The promise of a publicly owned renewable energy system

Resident at a Moray West wind farm community consultation event

The North Westerly gale billows and shakes the heavy white pvc of the marquee on the Portsoy harbourside, Aberdeenshire. Festival goers drift from stall to stall, under the pallid light of sun through plastic, dithering over the t-towels and pots of honey. At one end of the tent, a wall is taken up by a row of roller banners printed with text and logos, maps and images. A man in his twenties with an alert haircut stands eager to do battle on behalf of the Moray West community consultation team.

Facing a half-interested audience sheltering from the wind, his task is to explain the great benefits that stand to accrue on the back of the Moray West wind farm that is moving towards construction far out in the Moray Firth, east of Inverness. All the data, it seems, is on display in the exhibition. Off the coast of Caithness, in 150 feet of water, 65 turbines will be erected over 110 square miles of seabed – an area the size of Bristol. They will generate 860 megawatts of electricity, enough for 30% of Scotland’s energy needs (according to the exhibition), powering up to 640,000 homes and saving 1.1 million tonnes of CO2 every year.

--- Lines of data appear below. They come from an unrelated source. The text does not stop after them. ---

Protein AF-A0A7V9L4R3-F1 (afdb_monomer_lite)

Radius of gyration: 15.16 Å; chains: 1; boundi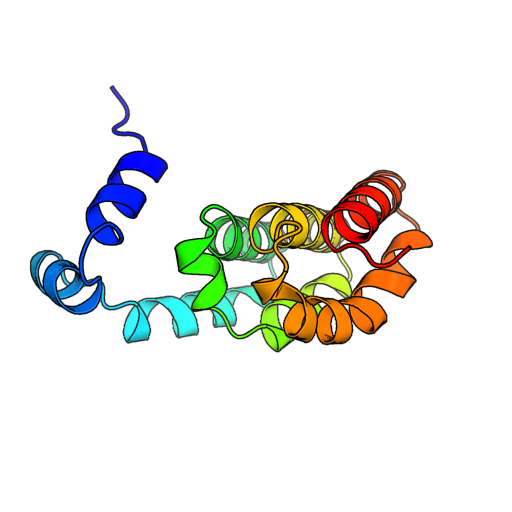ng box: 36×29×45 Å

Structure (mmCIF, N/CA/C/O backbone):
data_AF-A0A7V9L4R3-F1
#
_entry.id   AF-A0A7V9L4R3-F1
#
loop_
_atom_site.group_PDB
_atom_site.id
_atom_site.type_symbol
_atom_site.label_atom_id
_atom_site.label_alt_id
_atom_site.label_comp_id
_atom_site.label_asym_id
_atom_site.label_entity_id
_atom_site.label_seq_id
_atom_site.pdbx_PDB_ins_code
_atom_site.Cartn_x
_atom_site.Cartn_y
_atom_site.Cartn_z
_atom_site.occupancy
_atom_site.B_iso_or_equiv
_atom_site.auth_seq_id
_atom_site.auth_comp_id
_atom_site.auth_asym_id
_atom_site.auth_atom_id
_atom_site.pdbx_PDB_model_num
ATOM 1 N N . MET A 1 1 ? -9.091 -21.489 -22.863 1.00 39.47 1 MET A N 1
ATOM 2 C CA . MET A 1 1 ? -7.619 -21.466 -22.823 1.00 39.47 1 MET A CA 1
ATOM 3 C C . MET A 1 1 ? -7.246 -20.010 -22.637 1.00 39.47 1 MET A C 1
ATOM 5 O O . MET A 1 1 ? -7.200 -19.270 -23.606 1.00 39.47 1 MET A O 1
ATOM 9 N N . VAL A 1 2 ? -7.261 -19.562 -21.382 1.00 34.59 2 VAL A N 1
ATOM 10 C CA . VAL A 1 2 ? -7.012 -18.161 -21.036 1.00 34.59 2 VAL A CA 1
ATOM 11 C C . VAL A 1 2 ? -5.506 -17.976 -21.091 1.00 34.59 2 VAL A C 1
ATOM 13 O O . VAL A 1 2 ? -4.794 -18.565 -20.286 1.00 34.59 2 VAL A O 1
ATOM 16 N N . ASP A 1 3 ? -5.023 -17.266 -22.106 1.00 37.12 3 ASP A N 1
ATOM 17 C CA . ASP A 1 3 ? -3.639 -16.814 -22.116 1.00 37.12 3 ASP A CA 1
ATOM 18 C C . ASP A 1 3 ? -3.416 -16.020 -20.832 1.00 37.12 3 ASP A C 1
ATOM 20 O O . ASP A 1 3 ? -4.101 -15.030 -20.563 1.00 37.12 3 ASP A O 1
ATOM 24 N N . ASP A 1 4 ? -2.523 -16.545 -20.004 1.00 44.78 4 ASP A N 1
ATOM 25 C CA . ASP A 1 4 ? -2.264 -16.068 -18.661 1.00 44.78 4 ASP A CA 1
ATOM 26 C C . ASP A 1 4 ? -1.872 -14.592 -18.739 1.00 44.78 4 ASP A C 1
ATOM 28 O O . ASP A 1 4 ? -0.914 -14.236 -19.436 1.00 44.78 4 ASP A O 1
ATOM 32 N N . LEU A 1 5 ? -2.636 -13.718 -18.087 1.00 39.34 5 LEU A N 1
ATOM 33 C CA . LEU A 1 5 ? -2.409 -12.271 -18.117 1.00 39.34 5 LEU A CA 1
ATOM 34 C C . LEU A 1 5 ? -0.996 -11.945 -17.599 1.00 39.34 5 LEU A C 1
ATOM 36 O O . LEU A 1 5 ? -0.353 -11.019 -18.092 1.00 39.34 5 LEU A O 1
ATOM 40 N N . GLU A 1 6 ? -0.481 -12.774 -16.683 1.00 41.72 6 GLU A N 1
ATOM 41 C CA . GLU A 1 6 ? 0.914 -12.765 -16.238 1.00 41.72 6 GLU A CA 1
ATOM 42 C C . GLU A 1 6 ? 1.887 -13.046 -17.393 1.00 41.72 6 GLU A C 1
ATOM 44 O O . GLU A 1 6 ? 2.811 -12.266 -17.592 1.00 41.72 6 GLU A O 1
ATOM 49 N N . SER A 1 7 ? 1.635 -14.049 -18.243 1.00 41.56 7 SER A N 1
ATOM 50 C CA . SER A 1 7 ? 2.477 -14.345 -19.417 1.00 41.56 7 SER A CA 1
ATOM 51 C C . SER A 1 7 ? 2.444 -13.238 -20.478 1.00 41.56 7 SER A C 1
ATOM 53 O O . SER A 1 7 ? 3.444 -12.985 -21.155 1.00 41.56 7 SER A O 1
ATOM 55 N N . VAL A 1 8 ? 1.302 -12.556 -20.627 1.00 45.81 8 VAL A N 1
ATOM 56 C CA . VAL A 1 8 ? 1.135 -11.430 -21.556 1.00 45.81 8 VAL A CA 1
ATOM 57 C C . VAL A 1 8 ? 1.934 -10.226 -21.072 1.00 45.81 8 VAL A C 1
ATOM 59 O O . VAL A 1 8 ? 2.559 -9.545 -21.888 1.00 45.81 8 VAL A O 1
ATOM 62 N N . ILE A 1 9 ? 1.955 -9.985 -19.762 1.00 44.19 9 ILE A N 1
ATOM 63 C CA . ILE A 1 9 ? 2.656 -8.845 -19.181 1.00 44.19 9 ILE A CA 1
ATOM 64 C C . ILE A 1 9 ? 4.154 -9.146 -18.994 1.00 44.19 9 ILE A C 1
ATOM 66 O O . ILE A 1 9 ? 4.977 -8.285 -19.298 1.00 44.19 9 ILE A O 1
ATOM 70 N N . GLU A 1 10 ? 4.549 -10.372 -18.645 1.00 43.91 10 GLU A N 1
ATOM 71 C CA . GLU A 1 10 ? 5.953 -10.807 -18.652 1.00 43.91 10 GLU A CA 1
ATOM 72 C C . GLU A 1 10 ? 6.559 -10.776 -20.061 1.00 43.91 10 GLU A C 1
ATOM 74 O O . GLU A 1 10 ? 7.660 -10.258 -20.235 1.00 43.91 10 GLU A O 1
ATOM 79 N N . LYS A 1 11 ? 5.843 -11.229 -21.104 1.00 44.00 11 LYS A N 1
ATOM 80 C CA . LYS A 1 11 ? 6.313 -11.090 -22.501 1.00 44.00 11 LYS A CA 1
ATOM 81 C C . LYS A 1 11 ? 6.360 -9.639 -22.980 1.00 44.00 11 LYS A C 1
ATOM 83 O O . LYS A 1 11 ? 7.175 -9.324 -23.848 1.00 44.00 11 LYS A O 1
ATOM 88 N N . ALA A 1 12 ? 5.493 -8.769 -22.461 1.00 42.09 12 ALA A N 1
ATOM 89 C CA . ALA A 1 12 ? 5.500 -7.344 -22.790 1.00 42.09 12 ALA A CA 1
ATOM 90 C C . ALA A 1 12 ? 6.654 -6.589 -22.109 1.00 42.09 12 ALA A C 1
ATOM 92 O O . ALA A 1 12 ? 7.183 -5.647 -22.693 1.00 42.09 12 ALA A O 1
ATOM 93 N N . LEU A 1 13 ? 7.062 -7.015 -20.908 1.00 44.09 13 LEU A N 1
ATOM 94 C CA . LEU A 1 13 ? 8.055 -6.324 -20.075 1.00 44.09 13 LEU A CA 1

It will employ 60 personnel working out of its port base in Buckie, to the east of Portsoy where this tent stands. Everything is clear, apparently, about this bright future.

As a visitor to this, the Scottish Traditional Boat Festival, I  listen in to the community outreach officer and scan the text and diagrams that cover the 6 foot high panels. It is hard to find out who’s behind this scheme. Who owns it? It would be easy to assume that Moray West was being undertaken by Moray West, that the company is the project, or the project is the company. Closer inspection of a handout reveals that the initiative is undertaken by Ocean Winds, but quite who they are is unclear.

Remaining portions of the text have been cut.